We all have our own opinions about things. God made us in his image so that we can have our own opinion about things. Repentance means changing our own mind and conforming it to the mind of God. As Paul said, “Let this mind be in you, which was also in Christ Jesus” (Phil. 2:5 AV), and “…be not conformed to this world: but be ye transformed by the renewing of your mind…” (Rom. 12:2 AV). God has an opinion about things, but so do we. Whose opinion do we go with? Part of our problem in our decision-making is separating all of creation, and all of our activity in creation, from the one who made us and is the only one who has the proper perspective to understand goodness.
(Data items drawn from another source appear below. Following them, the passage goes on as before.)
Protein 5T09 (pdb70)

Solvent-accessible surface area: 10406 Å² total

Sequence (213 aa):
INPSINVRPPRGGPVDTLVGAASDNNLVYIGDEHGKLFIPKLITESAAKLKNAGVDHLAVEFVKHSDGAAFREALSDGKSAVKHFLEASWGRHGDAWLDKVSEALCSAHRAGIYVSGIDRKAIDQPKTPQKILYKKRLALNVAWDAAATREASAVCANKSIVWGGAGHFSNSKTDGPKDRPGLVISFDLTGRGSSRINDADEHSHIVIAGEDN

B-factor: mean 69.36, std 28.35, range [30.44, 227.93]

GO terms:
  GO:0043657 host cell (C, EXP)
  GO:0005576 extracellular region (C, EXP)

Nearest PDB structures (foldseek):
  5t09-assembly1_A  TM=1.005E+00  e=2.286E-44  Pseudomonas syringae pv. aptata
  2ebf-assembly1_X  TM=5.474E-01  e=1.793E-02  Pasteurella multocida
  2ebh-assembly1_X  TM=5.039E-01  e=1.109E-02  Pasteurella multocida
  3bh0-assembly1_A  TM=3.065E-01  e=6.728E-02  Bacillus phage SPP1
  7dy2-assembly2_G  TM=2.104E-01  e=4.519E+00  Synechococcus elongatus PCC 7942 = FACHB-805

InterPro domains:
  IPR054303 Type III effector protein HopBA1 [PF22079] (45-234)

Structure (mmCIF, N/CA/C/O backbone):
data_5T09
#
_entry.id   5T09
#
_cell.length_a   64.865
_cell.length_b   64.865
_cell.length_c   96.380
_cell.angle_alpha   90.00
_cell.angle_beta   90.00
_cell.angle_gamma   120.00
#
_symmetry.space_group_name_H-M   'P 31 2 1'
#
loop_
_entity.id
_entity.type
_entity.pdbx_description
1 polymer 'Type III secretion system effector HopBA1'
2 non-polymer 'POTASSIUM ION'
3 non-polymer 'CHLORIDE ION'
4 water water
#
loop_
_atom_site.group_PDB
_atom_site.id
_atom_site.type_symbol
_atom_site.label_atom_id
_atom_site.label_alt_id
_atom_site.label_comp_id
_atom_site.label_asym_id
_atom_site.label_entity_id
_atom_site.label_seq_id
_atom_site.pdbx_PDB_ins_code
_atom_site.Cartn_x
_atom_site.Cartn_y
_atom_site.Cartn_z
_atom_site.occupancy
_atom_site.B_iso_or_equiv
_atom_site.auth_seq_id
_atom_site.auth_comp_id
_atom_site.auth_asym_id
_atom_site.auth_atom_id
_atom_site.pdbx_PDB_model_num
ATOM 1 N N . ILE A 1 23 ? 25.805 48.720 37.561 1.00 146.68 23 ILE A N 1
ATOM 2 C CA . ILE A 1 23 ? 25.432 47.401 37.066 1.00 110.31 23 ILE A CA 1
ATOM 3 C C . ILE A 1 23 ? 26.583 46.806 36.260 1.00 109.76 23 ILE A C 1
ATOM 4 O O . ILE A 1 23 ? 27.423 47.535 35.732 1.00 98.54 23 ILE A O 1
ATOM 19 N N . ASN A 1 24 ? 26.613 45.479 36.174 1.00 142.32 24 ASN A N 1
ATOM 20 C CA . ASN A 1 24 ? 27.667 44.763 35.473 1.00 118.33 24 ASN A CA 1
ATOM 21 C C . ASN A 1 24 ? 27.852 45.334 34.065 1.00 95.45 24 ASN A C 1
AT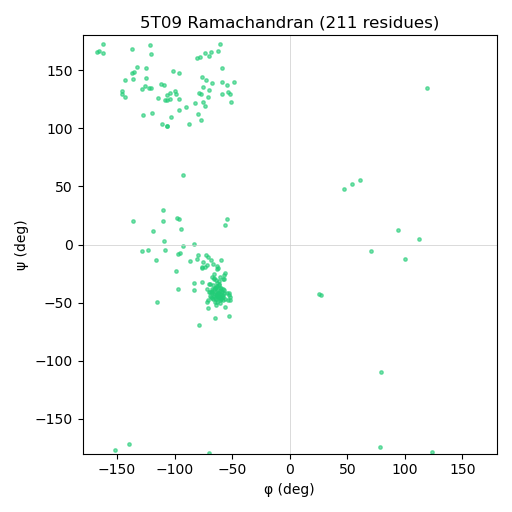OM 22 O O . ASN A 1 24 ? 26.892 45.350 33.283 1.00 85.81 24 ASN A O 1
ATOM 33 N N . PRO A 1 25 ? 29.056 45.797 33.705 1.00 89.99 25 PRO A N 1
ATOM 34 C CA . PRO A 1 25 ? 29.245 46.388 32.367 1.00 87.19 25 PRO A CA 1
ATOM 35 C C . PRO A 1 25 ? 28.931 45.449 31.210 1.00 84.84 25 PRO A C 1
ATOM 36 O O . PRO A 1 25 ? 28.829 45.924 30.071 1.00 71.66 25 PRO A O 1
ATOM 47 N N . SER A 1 26 ? 28.789 44.144 31.447 1.00 93.47 26 SER A N 1
ATOM 48 C CA . SER A 1 26 ? 28.356 43.245 30.383 1.00 86.35 26 SER A CA 1
ATOM 49 C C . SER A 1 26 ? 26.861 43.357 30.116 1.00 76.92 26 SER A C 1
ATOM 50 O O . SER A 1 26 ? 26.401 42.966 29.036 1.00 69.46 26 SER A O 1
ATOM 58 N N . ILE A 1 27 ? 26.098 43.879 31.073 1.00 82.92 27 ILE A N 1
ATOM 59 C CA . ILE A 1 27 ? 24.678 44.149 30.889 1.00 74.06 27 ILE A CA 1
ATOM 60 C C . ILE A 1 27 ? 24.571 45.554 30.302 1.00 80.27 27 ILE A C 1
ATOM 61 O O . ILE A 1 27 ? 24.749 46.552 31.005 1.00 75.07 27 ILE A O 1
ATOM 77 N N . ASN A 1 28 ? 24.298 45.630 29.003 1.00 63.34 28 ASN A N 1
ATOM 78 C CA . ASN A 1 28 ? 24.123 46.901 28.311 1.00 67.93 28 ASN A CA 1
ATOM 79 C C . ASN A 1 28 ? 22.633 47.215 28.247 1.00 61.52 28 ASN A C 1
ATOM 80 O O . ASN A 1 28 ? 21.868 46.478 27.618 1.00 58.77 2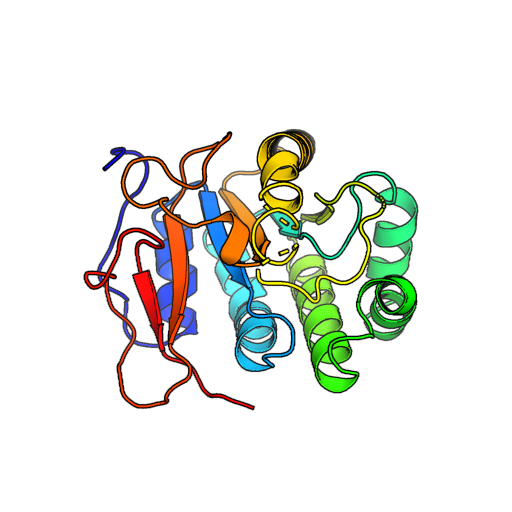8 ASN A O 1
ATOM 91 N N . VAL A 1 29 ? 22.227 48.299 28.900 1.00 67.89 29 VAL A N 1
ATOM 92 C CA . VAL A 1 29 ? 20.823 48.678 29.004 1.00 72.31 29 VAL A CA 1
ATOM 93 C C . VAL A 1 29 ? 20.611 49.876 28.086 1.00 80.70 29 VAL A C 1
ATOM 94 O O . VAL A 1 29 ? 20.960 51.010 28.431 1.00 89.03 29 VAL A O 1
ATOM 107 N N . ARG A 1 30 ? 20.031 49.624 26.910 1.00 79.45 30 ARG A N 1
ATOM 108 C CA . ARG A 1 30 ? 19.729 50.658 25.928 1.00 90.12 30 ARG A CA 1
ATOM 109 C C . ARG A 1 30 ? 18.259 51.039 26.022 1.00 101.33 30 ARG A C 1
ATOM 110 O O . ARG A 1 30 ? 17.404 50.144 26.077 1.00 91.42 30 ARG A O 1
ATOM 131 N N . PRO A 1 31 ? 17.907 52.323 26.060 1.00 104.80 31 PRO A N 1
ATOM 132 C CA . PRO A 1 31 ? 16.489 52.701 26.146 1.00 103.97 31 PRO A CA 1
ATOM 133 C C . PRO A 1 31 ? 15.678 52.043 25.043 1.00 89.00 31 PRO A C 1
ATOM 134 O O . PRO A 1 31 ? 16.070 52.095 23.867 1.00 80.51 31 PRO A O 1
ATOM 145 N N . PRO A 1 32 ? 14.543 51.423 25.380 1.00 89.18 32 PRO A N 1
ATOM 146 C CA . PRO A 1 32 ? 13.804 50.630 24.386 1.00 106.70 32 PRO A CA 1
ATOM 147 C C . PRO A 1 32 ? 13.604 51.370 23.069 1.00 120.07 32 PRO A C 1
ATOM 148 O O . PRO A 1 32 ? 13.312 52.568 23.041 1.00 102.63 32 PRO A O 1
ATOM 159 N N . ARG A 1 33 ? 13.754 50.630 21.970 1.00 131.89 33 ARG A N 1
ATOM 160 C CA . ARG A 1 33 ? 13.695 51.199 20.623 1.00 138.18 33 ARG A CA 1
ATOM 161 C C . ARG A 1 33 ? 12.276 51.108 20.055 1.00 131.90 33 ARG A C 1
ATOM 162 O O . ARG A 1 33 ? 12.022 50.487 19.023 1.00 132.39 33 ARG A O 1
ATOM 183 N N . GLY A 1 34 ? 11.340 51.745 20.753 1.00 125.33 34 GLY A N 1
ATOM 184 C CA . GLY A 1 34 ? 9.975 51.837 20.269 1.00 103.29 34 GLY A CA 1
ATOM 185 C C . GLY A 1 34 ? 9.135 50.594 20.489 1.00 82.09 34 GLY A C 1
ATOM 186 O O . GLY A 1 34 ? 8.776 50.270 21.624 1.00 84.65 34 GLY A O 1
ATOM 190 N N . GLY A 1 35 ? 8.816 49.891 19.403 1.00 74.66 35 GLY A N 1
ATOM 191 C CA . GLY A 1 35 ? 7.886 48.785 19.445 1.00 70.48 35 GLY A CA 1
ATOM 192 C C . GLY A 1 35 ? 8.317 47.654 20.359 1.00 69.50 35 GLY A C 1
ATOM 193 O O . GLY A 1 35 ? 9.430 47.642 20.891 1.00 63.52 35 GLY A O 1
ATOM 197 N N . PRO A 1 36 ? 7.429 46.674 20.566 1.00 75.48 36 PRO A N 1
ATOM 198 C CA . PRO A 1 36 ? 7.794 45.514 21.393 1.00 68.44 36 PRO A CA 1
ATOM 199 C C . PRO A 1 36 ? 8.839 44.628 20.731 1.00 61.62 36 PRO A C 1
ATOM 200 O O . PRO A 1 36 ? 9.802 44.206 21.379 1.00 57.42 36 PRO A O 1
ATOM 211 N N . VAL A 1 37 ? 8.657 44.333 19.442 1.00 64.41 37 VAL A N 1
ATOM 212 C CA . VAL A 1 37 ? 9.643 43.530 18.721 1.00 65.54 37 VAL A CA 1
ATOM 213 C C . VAL A 1 37 ? 10.973 44.270 18.654 1.00 78.10 37 VAL A C 1
ATOM 214 O O . VAL A 1 37 ? 12.036 43.700 18.922 1.00 79.38 37 VAL A O 1
ATOM 227 N N . ASP A 1 38 ? 10.931 45.555 18.294 1.00 80.44 38 ASP A N 1
ATOM 228 C CA . ASP A 1 38 ? 12.159 46.334 18.176 1.00 83.96 38 ASP A CA 1
ATOM 229 C C . ASP A 1 38 ? 12.918 46.375 19.497 1.00 76.11 38 ASP A C 1
ATOM 230 O O . ASP A 1 38 ? 14.155 46.342 19.513 1.00 71.78 38 ASP A O 1
ATOM 239 N N . THR A 1 39 ? 12.196 46.449 20.617 1.00 62.68 39 THR A N 1
ATOM 240 C CA . THR A 1 39 ? 12.857 46.505 21.917 1.00 61.21 39 THR A CA 1
ATOM 241 C C . THR A 1 39 ? 13.524 45.178 22.255 1.00 58.47 39 THR A C 1
ATOM 242 O O . THR A 1 39 ? 14.668 45.154 22.725 1.00 52.21 39 THR A O 1
ATOM 253 N N . LEU A 1 40 ? 12.828 44.062 22.026 1.00 59.88 40 LEU A N 1
ATOM 254 C CA . LEU A 1 40 ? 13.392 42.759 22.364 1.00 52.95 40 LEU A CA 1
ATOM 255 C C . LEU A 1 40 ? 14.624 42.461 21.518 1.00 47.56 40 LEU A C 1
ATOM 256 O O . LEU A 1 40 ? 15.654 42.015 22.035 1.00 54.44 40 LEU A O 1
ATOM 272 N N . VAL A 1 41 ? 14.535 42.700 20.209 1.00 56.95 41 VAL A N 1
ATOM 273 C CA . VAL A 1 41 ? 15.671 42.449 19.326 1.00 62.27 41 VAL A CA 1
ATOM 274 C C . VAL A 1 41 ? 16.835 43.363 19.687 1.00 65.91 41 VAL A C 1
ATOM 275 O O . VAL A 1 41 ? 17.999 42.942 19.688 1.00 65.82 41 VAL A O 1
ATOM 288 N N . GLY A 1 42 ? 16.544 44.627 19.995 1.00 62.53 42 GLY A N 1
ATOM 289 C CA . GLY A 1 42 ? 17.604 45.544 20.376 1.00 64.34 42 GLY A CA 1
ATOM 290 C C . GLY A 1 42 ? 18.295 45.125 21.660 1.00 60.16 42 GLY A C 1
ATOM 291 O O . GLY A 1 42 ? 19.509 45.291 21.807 1.00 63.69 42 GLY A O 1
ATOM 295 N N . ALA A 1 43 ? 17.531 44.577 22.607 1.00 69.45 43 ALA A N 1
ATOM 296 C CA . ALA A 1 43 ? 18.124 44.105 23.853 1.00 66.06 43 ALA A CA 1
ATOM 297 C C . ALA A 1 43 ? 19.025 42.902 23.609 1.00 57.75 43 ALA A C 1
ATOM 298 O O . ALA A 1 43 ? 20.103 42.795 24.205 1.00 58.21 43 ALA A O 1
ATOM 305 N N . ALA A 1 44 ? 18.603 41.985 22.735 1.00 58.21 44 ALA A N 1
ATOM 306 C CA . ALA A 1 44 ? 19.461 40.861 22.379 1.00 53.01 44 ALA A CA 1
ATOM 307 C C . ALA A 1 44 ? 20.661 41.319 21.564 1.00 61.96 44 ALA A C 1
ATOM 308 O O . ALA A 1 44 ? 21.750 40.750 21.695 1.00 62.30 44 ALA A O 1
ATOM 315 N N . SER A 1 45 ? 20.488 42.345 20.727 1.00 65.42 45 SER A N 1
ATOM 316 C CA . SER A 1 45 ? 21.604 42.848 19.937 1.00 66.44 45 SER A CA 1
ATOM 317 C C . SER A 1 45 ? 22.686 43.457 20.819 1.00 67.85 45 SER A C 1
ATOM 318 O O . SER A 1 45 ? 23.864 43.435 20.452 1.00 66.63 45 SER A O 1
ATOM 326 N N . ASP A 1 46 ? 22.313 43.985 21.984 1.00 69.45 46 ASP A N 1
ATOM 327 C CA . ASP A 1 46 ? 23.257 44.673 22.854 1.00 72.06 46 ASP A CA 1
ATOM 328 C C . ASP A 1 46 ? 23.846 43.783 23.943 1.00 73.69 46 ASP A C 1
ATOM 329 O O . ASP A 1 46 ? 24.759 44.226 24.648 1.00 66.60 46 ASP A O 1
ATOM 338 N N . ASN A 1 47 ? 23.362 42.551 24.097 1.00 69.90 47 ASN A N 1
ATOM 339 C CA . ASN A 1 47 ? 23.807 41.680 25.176 1.00 65.53 47 ASN A CA 1
ATOM 340 C C . ASN A 1 47 ? 24.026 40.267 24.657 1.00 63.60 47 ASN A C 1
ATOM 341 O O . ASN A 1 47 ? 23.323 39.799 23.758 1.00 65.94 47 ASN A O 1
ATOM 352 N N . ASN A 1 48 ? 25.005 39.583 25.253 1.00 62.78 48 ASN A N 1
ATOM 353 C CA . ASN A 1 48 ? 25.218 38.169 24.974 1.00 55.13 48 ASN A CA 1
ATOM 354 C C . ASN A 1 48 ? 24.196 37.279 25.666 1.00 52.03 48 ASN A C 1
ATOM 355 O O . ASN A 1 48 ? 24.016 36.129 25.249 1.00 51.43 48 ASN A O 1
ATOM 366 N N . LEU A 1 49 ? 23.525 37.777 26.703 1.00 47.01 49 LEU A N 1
ATOM 367 C CA . LEU A 1 49 ? 22.558 36.981 27.443 1.00 43.53 49 LEU A CA 1
ATOM 368 C C . LEU A 1 49 ? 21.395 37.866 27.858 1.00 49.09 49 LEU A C 1
ATOM 369 O O . LEU A 1 49 ? 21.597 38.918 28.475 1.00 44.85 49 LEU A O 1
ATOM 385 N N . VAL A 1 50 ? 20.185 37.433 27.511 1.00 47.43 50 VAL A N 1
ATOM 386 C CA . VAL A 1 50 ? 18.952 38.124 27.864 1.00 53.24 50 VAL A CA 1
ATOM 387 C C . VAL A 1 50 ? 18.040 37.137 28.574 1.00 47.20 50 VAL A C 1
ATOM 388 O O . VAL A 1 50 ? 17.909 35.984 28.149 1.00 38.98 50 VAL A O 1
ATOM 401 N N . TYR A 1 51 ? 17.411 37.589 29.653 1.00 43.79 51 TYR A N 1
ATOM 402 C CA . TYR A 1 51 ? 16.401 36.814 30.361 1.00 39.09 51 TYR A CA 1
ATOM 403 C C . TYR A 1 51 ? 15.030 37.401 30.066 1.00 40.53 51 TYR A C 1
ATOM 404 O O . TYR A 1 51 ? 14.824 38.609 30.224 1.00 45.74 51 TYR A O 1
ATOM 422 N N . ILE A 1 52 ? 14.100 36.550 29.643 1.00 38.82 52 ILE A N 1
ATOM 423 C CA . ILE A 1 52 ? 12.710 36.939 29.434 1.00 33.89 52 ILE A CA 1
ATOM 424 C C . ILE A 1 52 ? 11.911 36.404 30.613 1.00 35.10 52 ILE A C 1
ATOM 425 O O . ILE A 1 52 ? 11.716 35.191 30.743 1.00 32.00 52 ILE A O 1
ATOM 441 N N . GLY A 1 53 ? 11.443 37.307 31.473 1.00 34.44 53 GLY A N 1
ATOM 442 C CA . GLY A 1 53 ? 10.672 36.909 32.631 1.00 38.15 53 GLY A CA 1
ATOM 443 C C . GLY A 1 53 ? 9.248 36.565 32.253 1.00 43.17 53 GLY A C 1
ATOM 444 O O . GLY A 1 53 ? 8.449 37.453 31.940 1.00 44.63 53 GLY A O 1
ATOM 448 N N . ASP A 1 54 ? 8.918 35.279 32.265 1.00 37.42 54 ASP A N 1
ATOM 449 C CA . ASP A 1 54 ? 7.602 34.846 31.826 1.00 37.41 54 ASP A CA 1
ATOM 450 C C . ASP A 1 54 ? 6.556 35.136 32.890 1.00 37.99 54 ASP A C 1
ATOM 451 O O . ASP A 1 54 ? 6.823 35.043 34.092 1.00 41.62 54 ASP A O 1
ATOM 460 N N . GLU A 1 55 ? 5.366 35.503 32.435 1.00 36.78 55 GLU A N 1
ATOM 461 C CA . GLU A 1 55 ? 4.157 35.493 33.251 1.00 39.95 55 GLU A CA 1
ATOM 462 C C . GLU A 1 55 ? 3.296 34.377 32.676 1.00 39.03 55 GLU A C 1
ATOM 463 O O . GLU A 1 55 ? 2.705 34.530 31.602 1.00 42.11 55 GLU A O 1
ATOM 475 N N . HIS A 1 56 ? 3.252 33.246 33.374 1.00 37.30 56 HIS A N 1
ATOM 476 C CA . HIS A 1 56 ? 2.597 32.065 32.830 1.00 35.69 56 HIS A CA 1
ATOM 477 C C . HIS A 1 56 ? 1.134 32.371 32.535 1.00 38.23 56 HIS A C 1
ATOM 478 O O . HIS A 1 56 ? 0.417 32.910 33.380 1.00 43.79 56 HIS A O 1
ATOM 492 N N . GLY A 1 57 ? 0.698 32.038 31.325 1.00 40.04 57 GLY A N 1
ATOM 493 C CA . GLY A 1 57 ? -0.680 32.210 30.923 1.00 42.86 57 GLY A CA 1
ATOM 494 C C . GLY A 1 57 ? -0.947 33.441 30.083 1.00 44.90 57 GLY A C 1
ATOM 495 O O . GLY A 1 57 ? -2.032 33.546 29.498 1.00 44.43 57 GLY A O 1
ATOM 499 N N . LYS A 1 58 ? 0.005 34.365 29.995 1.00 38.38 58 LYS A N 1
ATOM 500 C CA . LYS A 1 58 ? -0.200 35.620 29.283 1.00 39.30 58 LYS A CA 1
ATOM 501 C C . LYS A 1 58 ? 0.218 35.445 27.828 1.00 39.78 58 LYS A C 1
ATOM 502 O O . LYS A 1 58 ? 1.387 35.165 27.542 1.00 41.33 58 LYS A O 1
ATOM 521 N N . LEU A 1 59 ? -0.741 35.621 26.916 1.00 41.83 59 LEU A N 1
ATOM 522 C CA . LEU A 1 59 ? -0.515 35.337 25.501 1.00 42.03 59 LEU A CA 1
ATOM 523 C C . LEU A 1 59 ? 0.509 36.280 24.877 1.00 46.75 59 LEU A C 1
ATOM 524 O O . LEU A 1 59 ? 1.211 35.894 23.936 1.00 42.62 59 LEU A O 1
ATOM 540 N N . PHE A 1 60 ? 0.607 37.515 25.374 1.00 48.63 60 PHE A N 1
ATOM 541 C CA . PHE A 1 60 ? 1.445 38.513 24.714 1.00 44.67 60 PHE A CA 1
ATOM 542 C C . PHE A 1 60 ? 2.894 38.054 24.604 1.00 37.55 60 PHE A C 1
ATOM 543 O O . PHE A 1 60 ? 3.556 38.312 23.592 1.00 43.78 60 PHE A O 1
ATOM 560 N N . ILE A 1 61 ? 3.408 37.384 25.631 1.00 37.59 61 ILE A N 1
ATOM 561 C CA . ILE A 1 61 ? 4.836 37.091 25.730 1.00 42.20 61 ILE A CA 1
ATOM 562 C C . ILE A 1 61 ? 5.230 36.043 24.694 1.00 46.13 61 ILE A C 1
ATOM 563 O O . ILE A 1 61 ? 6.156 36.288 23.907 1.00 44.09 61 ILE A O 1
ATOM 579 N N . PRO A 1 62 ? 4.584 34.874 24.642 1.00 44.45 62 PRO A N 1
ATOM 580 C CA . PRO A 1 62 ? 4.936 33.912 23.583 1.00 40.95 62 PRO A CA 1
ATOM 581 C C . PRO A 1 62 ? 4.656 34.431 22.182 1.00 38.59 62 PRO A C 1
ATOM 582 O O . PRO A 1 62 ? 5.394 34.092 21.250 1.00 47.90 62 PRO A O 1
ATOM 593 N N . LYS A 1 63 ? 3.612 35.241 21.999 1.00 45.18 63 LYS A N 1
ATOM 594 C CA . LYS A 1 63 ? 3.379 35.860 20.696 1.00 45.38 63 LYS A CA 1
ATOM 595 C C . LYS A 1 63 ? 4.533 36.774 20.312 1.00 47.95 63 LYS A C 1
ATOM 596 O O . LYS A 1 63 ? 4.959 36.800 19.151 1.00 46.10 63 LYS A O 1
ATOM 615 N N . LEU A 1 64 ? 5.042 37.545 21.274 1.00 45.12 64 LEU A N 1
ATOM 616 C CA . LEU A 1 64 ? 6.178 38.416 20.999 1.00 53.59 64 LEU A CA 1
ATOM 617 C C . LEU A 1 64 ? 7.380 37.613 20.518 1.00 50.01 64 LEU A C 1
ATOM 618 O O . LEU A 1 64 ? 8.048 37.998 19.553 1.00 52.51 64 LEU A O 1
ATOM 634 N N . ILE A 1 65 ? 7.671 36.489 21.176 1.00 52.46 65 ILE A N 1
ATOM 635 C CA . ILE A 1 65 ? 8.823 35.681 20.785 1.00 45.51 65 ILE A CA 1
ATOM 636 C C . ILE A 1 65 ? 8.626 35.120 19.381 1.00 48.68 65 ILE A C 1
ATOM 637 O O . ILE A 1 65 ? 9.550 35.126 18.560 1.00 47.43 65 ILE A O 1
ATOM 653 N N . THR A 1 66 ? 7.422 34.630 19.080 1.00 48.95 66 THR A N 1
ATOM 654 C CA . THR A 1 66 ? 7.132 34.139 17.734 1.00 53.75 66 THR A CA 1
ATOM 655 C C . THR A 1 66 ? 7.463 35.191 16.682 1.00 62.72 66 THR A C 1
ATOM 656 O O . THR A 1 66 ? 8.119 34.900 15.675 1.00 66.50 66 THR A O 1
ATOM 667 N N . GLU A 1 67 ? 7.012 36.428 16.899 1.00 61.16 67 GLU A N 1
ATOM 668 C CA . GLU A 1 67 ? 7.207 37.484 15.914 1.00 63.45 67 GLU A CA 1
ATOM 669 C C . GLU A 1 67 ? 8.650 37.972 15.858 1.00 60.43 67 GLU A C 1
ATOM 670 O O . GLU A 1 67 ? 9.044 38.586 14.862 1.00 57.55 67 GLU A O 1
ATOM 682 N N . SER A 1 68 ? 9.441 37.715 16.897 1.00 56.17 68 SER A N 1
ATOM 683 C CA . SER A 1 68 ? 10.824 38.169 16.958 1.00 58.66 68 SER A CA 1
ATOM 684 C C . SER A 1 68 ? 11.825 37.106 16.524 1.00 59.46 68 SER A C 1
ATOM 685 O O . SER A 1 68 ? 13.010 37.422 16.384 1.00 62.27 68 SER A O 1
ATOM 693 N N . ALA A 1 69 ? 11.379 35.866 16.309 1.00 60.58 69 ALA A N 1
ATOM 694 C CA . ALA A 1 69 ? 12.296 34.744 16.139 1.00 55.79 69 ALA A CA 1
ATOM 695 C C . ALA A 1 69 ? 13.334 35.024 15.058 1.00 55.36 69 ALA A C 1
ATOM 696 O O . ALA A 1 69 ? 14.541 35.047 15.325 1.00 56.70 69 ALA A O 1
ATOM 703 N N . ALA A 1 70 ? 12.878 35.235 13.823 1.00 57.98 70 ALA A N 1
ATOM 704 C CA . ALA A 1 70 ? 13.806 35.424 12.711 1.00 60.10 70 ALA A CA 1
ATOM 705 C C . ALA A 1 70 ? 14.740 36.601 12.968 1.00 66.56 70 ALA A C 1
ATOM 706 O O . ALA A 1 70 ? 15.954 36.505 12.752 1.00 72.93 70 ALA A O 1
ATOM 713 N N . LYS A 1 71 ? 14.191 37.725 13.433 1.00 71.28 71 LYS A N 1
ATOM 714 C CA . LYS A 1 71 ? 15.022 38.896 13.694 1.00 71.83 71 LYS A CA 1
ATOM 715 C C . LYS A 1 71 ? 16.012 38.632 14.822 1.00 70.69 71 LYS A C 1
ATOM 716 O O . LYS A 1 71 ? 17.157 39.098 14.772 1.00 68.20 71 LYS A O 1
ATOM 735 N N . LEU A 1 72 ? 15.592 37.892 15.851 1.00 59.59 72 LEU A N 1
ATOM 736 C CA . LEU A 1 72 ? 16.516 37.544 16.926 1.00 60.20 72 LEU A CA 1
ATOM 737 C C . LEU A 1 72 ? 17.672 36.704 16.400 1.00 66.32 72 LEU A C 1
ATOM 738 O O . LEU A 1 72 ? 18.833 36.940 16.755 1.00 62.09 72 LEU A O 1
ATOM 754 N N . LYS A 1 73 ? 17.376 35.716 15.552 1.00 67.96 73 LYS A N 1
ATOM 755 C CA . LYS A 1 73 ? 18.436 34.926 14.935 1.00 68.45 73 LYS A CA 1
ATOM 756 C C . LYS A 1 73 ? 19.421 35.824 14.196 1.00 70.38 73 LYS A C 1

And so, here we go, reliving an old, archetypal story—each one of us in our own way, reliving the Fall. Could things be different? The problem is that the values of goodness, truth, and beauty remain a feature of human experience, but how do you decide what is genuinely good, true, and beautiful from a limited human perspective? Experience tells us that goodness, truth, and beauty are best understood in personal, relational terms rather than in legal or scientific terms. This common experience suggests that the origin of these values, the continuing basis for these values, and the standard that determines these values is personal rather than impersonal. The only ultimate truth is the Lord God Almighty himself. The only ultimate good is the Lord God Almighty himself. The only ultimate beauty is the Lord God Almighty himself. He caused goodness, truth, and beauty in the world by virtue of the act of creation. Because God is good, what God does is good, and the result of what God does is good. Thus, creation is full of the afterglow of God’s goodness leaving people with a taste of what goodness really is.